I've been playing with scikit-learn recently, a machine learning package for Python. While there's great documentation on many topics, feature extraction isn't one of them. My use case was to turn article tags (like I use them on my blog) into feature vectors.
[Update: Ported the code to scikit-learn 0.11 which is incompatible to 0.10 and older.]
To get some data to play with, let's first extract tags from an RSS feed using feedparser:
>>> import feedparser >>> feed = feedparser.parse("http://blog.mafr.de/feed/") >>> tags = [[t.term for t in e.tags] for e in feed.entries]
To keep the example manageable, we'll use the following data:
tags = [ "python, tools", "linux, tools, ubuntu", "distributed systems, linux, networking, tools", ]
We want to turn our tags into a matrix with articles (samples) on the rows and tags (features) on the columns. With three articles and 6 different tags, we expect to get a 3x6 matrix.

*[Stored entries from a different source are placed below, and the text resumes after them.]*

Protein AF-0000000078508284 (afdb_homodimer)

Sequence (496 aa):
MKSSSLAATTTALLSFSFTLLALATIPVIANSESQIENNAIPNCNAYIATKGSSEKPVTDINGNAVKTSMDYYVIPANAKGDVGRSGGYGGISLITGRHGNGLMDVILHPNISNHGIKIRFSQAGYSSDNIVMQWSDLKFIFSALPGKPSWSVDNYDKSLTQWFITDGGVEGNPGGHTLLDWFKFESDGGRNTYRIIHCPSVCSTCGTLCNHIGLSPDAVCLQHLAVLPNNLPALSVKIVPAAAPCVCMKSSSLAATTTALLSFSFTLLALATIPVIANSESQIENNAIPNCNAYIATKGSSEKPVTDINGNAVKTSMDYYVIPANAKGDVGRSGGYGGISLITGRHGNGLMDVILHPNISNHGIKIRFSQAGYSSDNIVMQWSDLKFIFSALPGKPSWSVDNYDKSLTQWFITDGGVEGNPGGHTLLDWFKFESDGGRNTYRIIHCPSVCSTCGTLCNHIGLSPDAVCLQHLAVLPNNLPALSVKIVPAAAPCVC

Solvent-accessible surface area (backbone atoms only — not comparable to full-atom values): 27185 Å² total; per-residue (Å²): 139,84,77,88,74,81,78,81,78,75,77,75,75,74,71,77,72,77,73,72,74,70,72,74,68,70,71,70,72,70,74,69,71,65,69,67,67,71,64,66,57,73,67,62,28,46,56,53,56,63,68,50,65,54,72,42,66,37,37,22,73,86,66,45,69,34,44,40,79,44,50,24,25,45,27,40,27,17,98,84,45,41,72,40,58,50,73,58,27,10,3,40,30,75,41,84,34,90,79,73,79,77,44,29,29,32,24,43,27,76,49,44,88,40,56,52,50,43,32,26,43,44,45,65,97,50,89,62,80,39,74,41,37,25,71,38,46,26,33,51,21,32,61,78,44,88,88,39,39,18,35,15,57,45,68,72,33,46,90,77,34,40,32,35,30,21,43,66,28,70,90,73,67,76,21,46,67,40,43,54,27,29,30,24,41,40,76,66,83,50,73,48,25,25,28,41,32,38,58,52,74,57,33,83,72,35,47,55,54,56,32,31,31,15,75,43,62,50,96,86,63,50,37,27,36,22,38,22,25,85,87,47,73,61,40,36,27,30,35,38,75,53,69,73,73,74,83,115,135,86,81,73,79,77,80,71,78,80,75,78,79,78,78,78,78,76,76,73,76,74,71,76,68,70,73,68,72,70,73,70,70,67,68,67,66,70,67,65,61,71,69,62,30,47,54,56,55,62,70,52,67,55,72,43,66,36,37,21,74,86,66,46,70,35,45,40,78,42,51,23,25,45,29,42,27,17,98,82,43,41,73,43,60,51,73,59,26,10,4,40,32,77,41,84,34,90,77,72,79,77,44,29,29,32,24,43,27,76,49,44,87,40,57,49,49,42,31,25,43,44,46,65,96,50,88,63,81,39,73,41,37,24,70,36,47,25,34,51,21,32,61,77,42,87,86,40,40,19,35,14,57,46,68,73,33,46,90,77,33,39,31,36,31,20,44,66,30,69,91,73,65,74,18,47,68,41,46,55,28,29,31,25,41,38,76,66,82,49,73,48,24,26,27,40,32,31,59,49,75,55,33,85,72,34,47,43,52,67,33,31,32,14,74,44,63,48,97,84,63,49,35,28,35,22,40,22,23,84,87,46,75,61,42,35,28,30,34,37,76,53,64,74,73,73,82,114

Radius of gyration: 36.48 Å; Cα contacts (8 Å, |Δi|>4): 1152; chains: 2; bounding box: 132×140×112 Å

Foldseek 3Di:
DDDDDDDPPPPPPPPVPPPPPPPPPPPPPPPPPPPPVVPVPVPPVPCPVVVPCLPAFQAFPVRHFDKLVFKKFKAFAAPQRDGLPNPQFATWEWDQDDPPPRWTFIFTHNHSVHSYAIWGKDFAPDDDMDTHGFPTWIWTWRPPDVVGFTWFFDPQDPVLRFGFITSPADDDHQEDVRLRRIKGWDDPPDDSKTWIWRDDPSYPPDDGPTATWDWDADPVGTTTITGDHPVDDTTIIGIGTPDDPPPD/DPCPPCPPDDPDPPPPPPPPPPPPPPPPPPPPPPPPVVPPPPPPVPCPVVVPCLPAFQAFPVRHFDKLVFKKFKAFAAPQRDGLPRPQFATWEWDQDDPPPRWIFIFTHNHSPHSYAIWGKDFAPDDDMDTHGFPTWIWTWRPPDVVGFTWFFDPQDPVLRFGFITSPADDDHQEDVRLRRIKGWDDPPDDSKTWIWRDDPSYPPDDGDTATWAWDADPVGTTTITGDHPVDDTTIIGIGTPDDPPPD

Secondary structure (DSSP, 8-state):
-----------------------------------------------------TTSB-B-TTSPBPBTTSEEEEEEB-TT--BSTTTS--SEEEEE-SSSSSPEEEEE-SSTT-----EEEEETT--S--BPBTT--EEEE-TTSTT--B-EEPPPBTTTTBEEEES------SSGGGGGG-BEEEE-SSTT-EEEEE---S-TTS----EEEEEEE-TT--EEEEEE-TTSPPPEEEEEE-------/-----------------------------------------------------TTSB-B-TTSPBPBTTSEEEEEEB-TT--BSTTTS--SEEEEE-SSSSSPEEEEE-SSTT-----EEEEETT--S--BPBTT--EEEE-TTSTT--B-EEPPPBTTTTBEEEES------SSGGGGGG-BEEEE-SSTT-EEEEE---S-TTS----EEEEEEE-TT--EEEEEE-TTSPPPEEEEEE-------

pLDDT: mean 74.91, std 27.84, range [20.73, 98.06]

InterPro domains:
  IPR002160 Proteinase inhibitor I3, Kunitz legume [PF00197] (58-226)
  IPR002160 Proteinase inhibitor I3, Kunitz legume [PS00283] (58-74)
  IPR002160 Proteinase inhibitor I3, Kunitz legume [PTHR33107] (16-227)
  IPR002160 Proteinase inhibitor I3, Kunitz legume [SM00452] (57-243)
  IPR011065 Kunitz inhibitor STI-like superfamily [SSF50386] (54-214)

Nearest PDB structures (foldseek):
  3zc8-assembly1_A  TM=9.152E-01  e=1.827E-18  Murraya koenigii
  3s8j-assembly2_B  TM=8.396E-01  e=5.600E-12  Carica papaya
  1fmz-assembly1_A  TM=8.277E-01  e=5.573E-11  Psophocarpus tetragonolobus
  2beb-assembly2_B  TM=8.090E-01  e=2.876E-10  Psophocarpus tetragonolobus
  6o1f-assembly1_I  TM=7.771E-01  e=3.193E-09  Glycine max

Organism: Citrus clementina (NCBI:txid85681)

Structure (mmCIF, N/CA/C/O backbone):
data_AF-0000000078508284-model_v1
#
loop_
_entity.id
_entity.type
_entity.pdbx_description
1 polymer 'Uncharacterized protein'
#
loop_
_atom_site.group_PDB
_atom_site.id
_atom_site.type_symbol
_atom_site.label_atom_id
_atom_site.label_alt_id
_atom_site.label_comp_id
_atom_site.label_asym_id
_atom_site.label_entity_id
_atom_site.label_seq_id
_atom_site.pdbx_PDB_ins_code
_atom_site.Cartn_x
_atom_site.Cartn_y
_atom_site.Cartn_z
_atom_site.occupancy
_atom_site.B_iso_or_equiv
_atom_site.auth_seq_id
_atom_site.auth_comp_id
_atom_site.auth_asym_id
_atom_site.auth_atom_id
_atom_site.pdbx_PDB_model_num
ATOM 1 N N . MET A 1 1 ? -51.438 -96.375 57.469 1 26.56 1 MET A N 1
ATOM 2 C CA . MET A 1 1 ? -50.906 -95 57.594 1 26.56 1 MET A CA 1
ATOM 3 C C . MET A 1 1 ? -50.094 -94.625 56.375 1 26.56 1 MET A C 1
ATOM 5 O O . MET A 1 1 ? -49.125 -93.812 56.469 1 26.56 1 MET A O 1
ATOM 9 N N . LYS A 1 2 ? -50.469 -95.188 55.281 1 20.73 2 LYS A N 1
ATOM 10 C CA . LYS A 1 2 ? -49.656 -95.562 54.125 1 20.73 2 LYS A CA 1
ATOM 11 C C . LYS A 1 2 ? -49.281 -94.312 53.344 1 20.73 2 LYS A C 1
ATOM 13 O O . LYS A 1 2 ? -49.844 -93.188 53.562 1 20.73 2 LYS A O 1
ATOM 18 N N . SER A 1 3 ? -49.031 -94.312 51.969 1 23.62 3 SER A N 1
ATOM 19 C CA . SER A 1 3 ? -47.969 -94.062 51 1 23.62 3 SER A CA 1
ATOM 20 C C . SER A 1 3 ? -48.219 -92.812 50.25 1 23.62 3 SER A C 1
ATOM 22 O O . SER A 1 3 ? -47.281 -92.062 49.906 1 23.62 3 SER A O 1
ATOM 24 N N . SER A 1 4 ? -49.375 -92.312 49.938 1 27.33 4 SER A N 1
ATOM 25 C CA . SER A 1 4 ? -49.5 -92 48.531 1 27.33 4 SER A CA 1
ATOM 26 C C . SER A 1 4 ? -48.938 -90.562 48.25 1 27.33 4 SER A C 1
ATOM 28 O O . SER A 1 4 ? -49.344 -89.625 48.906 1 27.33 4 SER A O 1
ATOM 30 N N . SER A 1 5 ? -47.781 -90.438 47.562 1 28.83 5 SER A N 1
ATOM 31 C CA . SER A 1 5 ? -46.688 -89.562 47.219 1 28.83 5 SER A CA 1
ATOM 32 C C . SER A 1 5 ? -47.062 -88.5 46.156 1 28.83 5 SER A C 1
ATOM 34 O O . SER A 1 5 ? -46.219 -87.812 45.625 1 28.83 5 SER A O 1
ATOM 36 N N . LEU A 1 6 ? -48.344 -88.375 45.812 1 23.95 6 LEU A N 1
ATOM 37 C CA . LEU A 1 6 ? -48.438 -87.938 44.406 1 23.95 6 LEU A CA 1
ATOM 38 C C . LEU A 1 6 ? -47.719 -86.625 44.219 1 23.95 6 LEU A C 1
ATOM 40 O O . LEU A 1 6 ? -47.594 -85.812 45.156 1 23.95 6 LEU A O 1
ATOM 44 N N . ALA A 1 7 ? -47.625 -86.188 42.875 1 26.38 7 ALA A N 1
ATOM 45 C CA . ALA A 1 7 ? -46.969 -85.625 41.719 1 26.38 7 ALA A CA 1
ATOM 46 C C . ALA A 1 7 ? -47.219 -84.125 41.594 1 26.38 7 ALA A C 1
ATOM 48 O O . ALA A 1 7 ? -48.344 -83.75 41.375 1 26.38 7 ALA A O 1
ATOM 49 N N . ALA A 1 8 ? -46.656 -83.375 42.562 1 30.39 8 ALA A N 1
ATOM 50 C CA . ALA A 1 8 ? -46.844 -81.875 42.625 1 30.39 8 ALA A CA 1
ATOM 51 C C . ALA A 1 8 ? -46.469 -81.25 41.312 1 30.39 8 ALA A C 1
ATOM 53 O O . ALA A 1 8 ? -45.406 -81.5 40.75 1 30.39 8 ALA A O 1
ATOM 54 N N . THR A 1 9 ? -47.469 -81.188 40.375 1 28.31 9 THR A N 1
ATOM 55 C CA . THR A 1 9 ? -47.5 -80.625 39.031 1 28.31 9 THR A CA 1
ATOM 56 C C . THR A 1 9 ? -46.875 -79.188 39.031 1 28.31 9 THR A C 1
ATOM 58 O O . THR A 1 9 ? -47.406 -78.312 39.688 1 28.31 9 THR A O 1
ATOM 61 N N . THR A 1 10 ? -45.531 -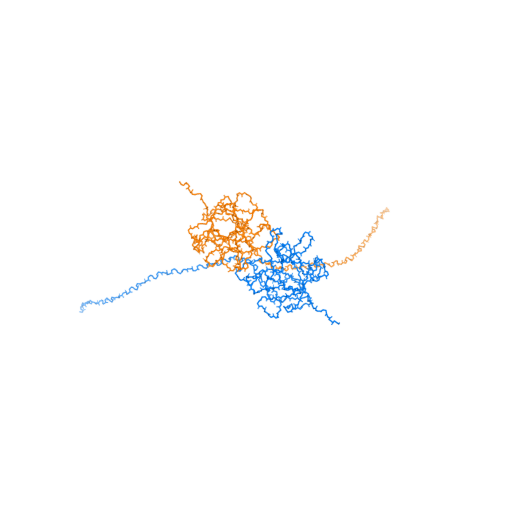79.188 39 1 30.48 10 THR A N 1
ATOM 62 C CA . THR A 1 10 ? -44.656 -78 39 1 30.48 10 THR A CA 1
ATOM 63 C C . THR A 1 10 ? -44.969 -77.062 37.812 1 30.48 10 THR A C 1
ATOM 65 O O . THR A 1 10 ? -44.938 -77.5 36.656 1 30.48 10 THR A O 1
ATOM 68 N N . THR A 1 11 ? -46.094 -76.312 38 1 30.5 11 THR A N 1
ATOM 69 C CA . THR A 1 11 ? -46.5 -75.312 37 1 30.5 11 THR A CA 1
ATOM 70 C C . THR A 1 11 ? -45.312 -74.438 36.562 1 30.5 11 THR A C 1
ATOM 72 O O . THR A 1 11 ? -44.656 -73.812 37.375 1 30.5 11 THR A O 1
ATOM 75 N N . ALA A 1 12 ? -44.594 -74.938 35.5 1 29.03 12 ALA A N 1
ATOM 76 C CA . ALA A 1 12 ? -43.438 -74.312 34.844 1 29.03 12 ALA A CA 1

After looking around, I found the CountVectorizer class that does almost what I want. All I have to do is to provide a tokenizer that takes a string and turns it into a list of tokens. For this particular problem, it's easy to implement:
import re REGEX = re.compile(r",\s*") def tokenize(text): return [tok.strip().lower() for tok in REGEX.split(text)]
A quick test shows that it seems to work:
>>> tokenize("foo Bar, baz") ['foo bar', 'baz']
Now let's plug it into CountVectorizer and run it:
>>> from sklearn.feature_extraction.text import CountVectorizer >>> vec = CountVectorizer(tokenizer=tokenize) >>> data = vec.fit_transform(tags).toarray() >>> print data [[0 0 0 1 1 0] [0 1 0 0 1 1] [1 1 1 0 1 0]]
In some cases it's useful to restrict the number of features. CountVectorizer has a max_features constructor argument that limits the vocabulary to the top K features only. Also, note that the fit_transform() method returns a sparse matrix, but we're turning it into a numpy array because it's easier to work with.
So, the shape of the matrix looks right, but is it really correct? Let's dump the column headers to make sure:
>>> vocab = vec.get_feature_names() >>> vocab [u'distributed systems', u'linux', u'networking', u'python', u'tools', u'ubuntu']
My samples don't contain duplicate tags, but if they did, I could weed them out in tokenize() or by modest numpy magic:
>>> import numpy as np >>> np.clip(data, 0, 1, out=data)
This sets all array entries greater than 1 to 1 (and those smaller than 0 to 0). While we're at it, we can also calculate tag distributions by calculating column sums:
>>> dist = np.sum(data, axis=0) >>> print dist [1 2 1 1 3 1]
And finally join with the vocabulary to make it readable:
>>> for tag, count in zip(vocab, dist): ... print count, tag 1 distributed systems 2 linux 1 networking 1 python 3 tools 1 ubuntu
That's it. Turning tags from an RSS feed into features with very little code.